(Given records Opens)
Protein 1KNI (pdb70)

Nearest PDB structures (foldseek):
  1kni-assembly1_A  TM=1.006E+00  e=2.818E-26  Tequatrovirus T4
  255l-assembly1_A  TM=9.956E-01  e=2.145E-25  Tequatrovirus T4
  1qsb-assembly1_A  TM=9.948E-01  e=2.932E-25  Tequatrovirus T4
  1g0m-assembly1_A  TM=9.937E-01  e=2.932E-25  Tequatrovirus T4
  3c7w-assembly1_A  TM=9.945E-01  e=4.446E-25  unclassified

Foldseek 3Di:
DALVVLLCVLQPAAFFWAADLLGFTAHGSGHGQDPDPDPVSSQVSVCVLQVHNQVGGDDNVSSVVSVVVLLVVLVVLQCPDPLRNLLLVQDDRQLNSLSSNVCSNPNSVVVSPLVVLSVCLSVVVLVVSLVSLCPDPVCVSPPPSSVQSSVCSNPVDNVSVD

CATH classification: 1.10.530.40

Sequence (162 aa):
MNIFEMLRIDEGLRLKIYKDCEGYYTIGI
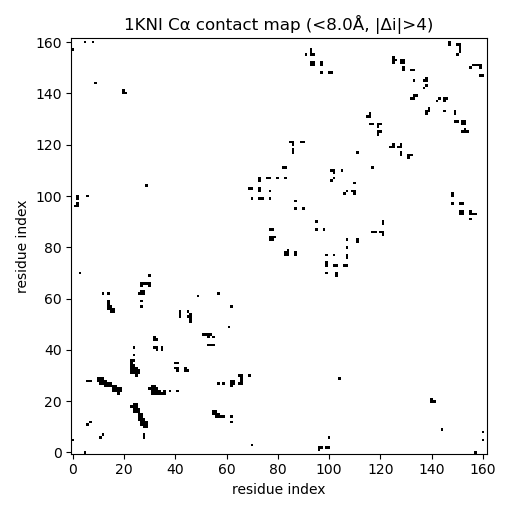GHLLTKSPSLNAAKSELDKAIGRNTNGVITKDEAEKLFNQDVDAAVRGILRNAKLKPVYDSLDAVRRAALINMVFQMGETGVAGFTNSLRMLQQKRWDEAAVNLAKSRWYNQCPNRAKRVITTFRTGTWDAYK

Organism: Enterobacteria phage T4 (NCBI:txid10665)

InterPro domains:
  IPR001165 T4-type lysozyme [PR00684] (4-23)
  IPR001165 T4-type lysozyme [PR00684] (24-42)
  IPR001165 T4-type lysozyme [PR00684] (51-70)
  IPR001165 T4-type lysozyme [PR00684] (72-92)
  IPR001165 T4-type lysozyme [PR00684] (95-114)
  IPR001165 T4-type lysozyme [PR00684] (118-137)
  IPR001165 T4-type lysozyme [PR00684] (138-159)
  IPR002196 Glycoside hydrolase, family 24 [PF00959] (11-135)
  IPR023346 Lysozyme-like domain superfamily [SSF53955] (1-161)
  IPR023347 Lysozyme domain superfamily [G3DSA:1.10.530.40] (1-164)
  IPR034690 Endolysin T4 type [MF_04110] (1-159)
  IPR052619 Bacteriophage lysozyme-like [PTHR37406] (4-161)

GO terms:
  GO:0003796 lysozyme activity (F, IDA)

Structure (mmCIF, N/CA/C/O backbone):
data_1KNI
#
_entry.id   1KNI
#
_cell.length_a   62.300
_cell.length_b   62.300
_cell.length_c   95.200
_cell.angle_alpha   90.00
_cell.angle_beta   90.00
_cell.angle_gamma   120.00
#
_symmetry.space_group_name_H-M   'P 32 2 1'
#
loop_
_entity.id
_entity.type
_entity.pdbx_description
1 polymer LYSOZYME
2 non-polymer 'CHLORIDE ION'
3 non-polymer BETA-MERCAPTOETHANOL
4 water water
#
loop_
_atom_site.group_PDB
_atom_site.id
_atom_site.type_symbol
_atom_site.label_atom_id
_atom_site.label_alt_id
_atom_site.label_comp_id
_atom_site.label_asym_id
_atom_site.label_entity_id
_atom_site.label_seq_id
_atom_site.pdbx_PDB_ins_code
_atom_site.Cartn_x
_atom_site.Cartn_y
_atom_site.Cartn_z
_atom_site.occupancy
_atom_site.B_iso_or_equiv
_atom_site.auth_seq_id
_atom_site.auth_comp_id
_atom_site.auth_asym_id
_atom_site.auth_atom_id
_atom_site.pdbx_PDB_model_num
ATOM 1 N N . MET A 1 1 ? 45.088 -3.066 8.540 1.00 21.99 1 MET A N 1
ATOM 2 C CA . MET A 1 1 ? 44.592 -1.732 8.620 1.00 23.20 1 MET A CA 1
ATOM 3 C C . MET A 1 1 ? 43.179 -1.852 9.126 1.00 21.84 1 MET A C 1
ATOM 4 O O . MET A 1 1 ? 42.565 -2.892 8.879 1.00 18.57 1 MET A O 1
ATOM 9 N N . ASN A 1 2 ? 42.733 -0.894 9.934 1.00 17.35 2 ASN A N 1
ATOM 10 C CA . ASN A 1 2 ? 41.386 -0.883 10.463 1.00 13.85 2 ASN A CA 1
ATOM 11 C C . ASN A 1 2 ? 40.978 0.566 10.565 1.00 21.18 2 ASN A C 1
ATOM 12 O O . ASN A 1 2 ? 41.787 1.435 10.286 1.00 15.38 2 ASN A O 1
ATOM 17 N N . ILE A 1 3 ? 39.745 0.862 10.945 1.00 18.90 3 ILE A N 1
ATOM 18 C CA . ILE A 1 3 ? 39.263 2.235 11.001 1.00 19.57 3 ILE A CA 1
ATOM 19 C C . ILE A 1 3 ? 40.124 3.168 11.875 1.00 16.77 3 ILE A C 1
ATOM 20 O O . ILE A 1 3 ? 40.333 4.306 11.507 1.00 19.62 3 ILE A O 1
ATOM 25 N N . PHE A 1 4 ? 40.548 2.747 13.067 1.00 9.56 4 PHE A N 1
ATOM 26 C CA . PHE A 1 4 ? 41.358 3.624 13.906 1.00 8.60 4 PHE A CA 1
ATOM 27 C C . PHE A 1 4 ? 42.679 4.032 13.261 1.00 26.52 4 PHE A C 1
ATOM 28 O O . PHE A 1 4
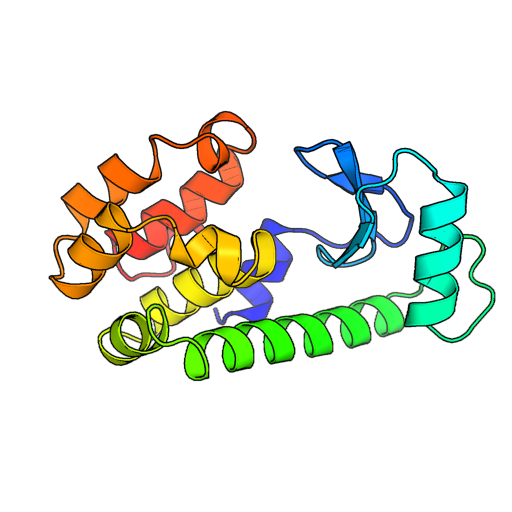 ? 43.069 5.200 13.375 1.00 17.56 4 PHE A O 1
ATOM 36 N N . GLU A 1 5 ? 43.387 3.081 12.623 1.00 20.17 5 GLU A N 1
ATOM 37 C CA . GLU A 1 5 ? 44.673 3.348 11.980 1.00 14.70 5 GLU A CA 1
ATOM 38 C C . GLU A 1 5 ? 44.506 4.295 10.790 1.00 23.27 5 GLU A C 1
ATOM 39 O O . GLU A 1 5 ? 45.302 5.205 10.566 1.00 22.07 5 GLU A O 1
ATOM 45 N N . MET A 1 6 ? 43.414 4.102 10.064 1.00 12.12 6 MET A N 1
ATOM 46 C CA . MET A 1 6 ? 43.054 4.870 8.910 1.00 15.71 6 MET A CA 1
ATOM 47 C C . MET A 1 6 ? 42.833 6.315 9.303 1.00 16.36 6 MET A C 1
ATOM 48 O O . MET A 1 6 ? 43.353 7.251 8.675 1.00 17.91 6 MET A O 1
ATOM 53 N N . LEU A 1 7 ? 42.013 6.516 10.336 1.00 18.87 7 LEU A N 1
ATOM 54 C CA . LEU A 1 7 ? 41.722 7.871 10.816 1.00 12.32 7 LEU A CA 1
ATOM 55 C C . LEU A 1 7 ? 42.964 8.587 11.385 1.00 16.75 7 LEU A C 1
ATOM 56 O O . LEU A 1 7 ? 43.157 9.806 11.170 1.00 21.98 7 LEU A O 1
ATOM 61 N N . ARG A 1 8 ? 43.780 7.848 12.143 1.00 15.01 8 ARG A N 1
ATOM 62 C CA . ARG A 1 8 ? 45.016 8.360 12.723 1.00 18.23 8 ARG A CA 1
ATOM 63 C C . ARG A 1 8 ? 45.930 8.814 11.581 1.00 20.44 8 ARG A C 1
ATOM 64 O O . ARG A 1 8 ? 46.502 9.918 11.589 1.00 20.12 8 ARG A O 1
ATOM 72 N N . ILE A 1 9 ? 45.882 8.112 10.459 1.00 22.24 9 ILE A N 1
ATOM 73 C CA . ILE A 1 9 ? 46.637 8.604 9.294 1.00 16.43 9 ILE A CA 1
ATOM 74 C C . ILE A 1 9 ? 46.019 9.874 8.663 1.00 28.66 9 ILE A C 1
ATOM 75 O O . ILE A 1 9 ? 46.708 10.829 8.308 1.00 21.50 9 ILE A O 1
ATOM 80 N N . ASP A 1 10 ? 44.708 9.915 8.529 1.00 17.42 10 ASP A N 1
ATOM 81 C CA . ASP A 1 10 ? 44.022 11.054 7.937 1.00 14.20 10 ASP A CA 1
ATOM 82 C C . ASP A 1 10 ? 44.042 12.339 8.776 1.00 25.20 10 ASP A C 1
ATOM 83 O O . ASP A 1 10 ? 44.039 13.414 8.221 1.00 22.37 10 ASP A O 1
ATOM 88 N N . GLU A 1 11 ? 43.992 12.257 10.087 1.00 16.44 11 GLU A N 1
ATOM 89 C CA . GLU A 1 11 ? 43.822 13.441 10.869 1.00 16.05 11 GLU A CA 1
ATOM 90 C C . GLU A 1 11 ? 45.058 13.869 11.565 1.00 28.99 11 GLU A C 1
ATOM 91 O O . GLU A 1 11 ? 45.127 15.014 11.980 1.00 26.63 11 GLU A O 1
ATOM 97 N N . GLY A 1 12 ? 45.930 12.914 11.847 1.00 16.74 12 GLY A N 1
ATOM 98 C CA . GLY A 1 12 ? 47.143 13.133 12.636 1.00 12.73 12 GLY A CA 1
ATOM 99 C C . GLY A 1 12 ? 46.924 13.257 14.169 1.00 21.51 12 GLY A C 1
ATOM 100 O O . GLY A 1 12 ? 45.824 13.058 14.678 1.00 27.91 12 GLY A O 1
ATOM 101 N N . LEU A 1 13 ? 47.984 13.556 14.949 1.00 23.59 13 LEU A N 1
ATOM 102 C CA . LEU A 1 13 ? 47.887 13.700 16.425 1.00 15.92 13 LEU A CA 1
ATOM 103 C C . LEU A 1 13 ? 48.382 15.069 16.898 1.00 32.24 13 LEU A C 1
ATOM 104 O O . LEU A 1 13 ? 49.518 15.377 16.727 1.00 30.02 13 LEU A O 1
ATOM 109 N N . ARG A 1 14 ? 47.576 15.963 17.444 1.00 24.89 14 ARG A N 1
ATOM 110 C CA . ARG A 1 14 ? 48.134 17.273 17.864 1.00 19.50 14 ARG A CA 1
ATOM 111 C C . ARG A 1 14 ? 47.677 17.491 19.274 1.00 36.03 14 ARG A C 1
ATOM 112 O O . ARG A 1 14 ? 46.513 17.279 19.565 1.00 29.38 14 ARG A O 1
ATOM 120 N N . LEU A 1 15 ? 48.581 17.824 20.158 1.00 19.52 15 LEU A N 1
ATOM 121 C CA . LEU A 1 15 ? 48.231 17.963 21.550 1.00 34.12 15 LEU A CA 1
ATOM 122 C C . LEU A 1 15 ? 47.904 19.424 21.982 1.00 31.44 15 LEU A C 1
(Given records Closes)
With the pictures omitted, set down each line exactly, starting at the first line of the records above and ending with the line that contains "IPR001165 T4-type lysozyme [PR00684] (118-137)".

Protein 1KNI (pdb70)

Nearest PDB structures (foldseek):
  1kni-assembly1_A  TM=1.006E+00  e=2.818E-26  Tequatrovirus T4
  255l-assembly1_A  TM=9.956E-01  e=2.145E-25  Tequatrovirus T4
  1qsb-assembly1_A  TM=9.948E-01  e=2.932E-25  Tequatrovirus T4
  1g0m-assembly1_A  TM=9.937E-01  e=2.932E-25  Tequatrovirus T4
  3c7w-assembly1_A  TM=9.945E-01  e=4.446E-25  unclassified

Foldseek 3Di:
DALVVLLCVLQPAAFFWAADLLGFTAHGSGHGQDPDPDPVSSQVSVCVLQVHNQVGGDDNVSSVVSVVVLLVVLVVLQCPDPLRNLLLVQDDRQLNSLSSNVCSNPNSVVVSPLVVLSVCLSVVVLVVSLVSLCPDPVCVSPPPSSVQSSVCSNPVDNVSVD

CATH classification: 1.10.530.40

Sequence (162 aa):
MNIFEMLRIDEGLRLKIYKDCEGYYTIGI
GHLLTKSPSLNAAKSELDKAIGRNTNGVITKDEAEKLFNQDVDAAVRGILRNAKLKPVYDSLDAVRRAALINMVFQMGETGVAGFTNSLRMLQQKRWDEAAVNLAKSRWYNQCPNRAKRVITTFRTGTWDAYK

Organism: Enterobacteria phage T4 (NCBI:txid10665)

InterPro domains:
  IPR001165 T4-type lysozyme [PR00684] (4-23)
  IPR001165 T4-type lysozyme [PR00684] (24-42)
  IPR001165 T4-type lysozyme [PR00684] (51-70)
  IPR001165 T4-type lysozyme [PR00684] (72-92)
  IPR001165 T4-type lysozyme [PR00684] (95-114)
  IPR001165 T4-type lysozyme [PR00684] (118-137)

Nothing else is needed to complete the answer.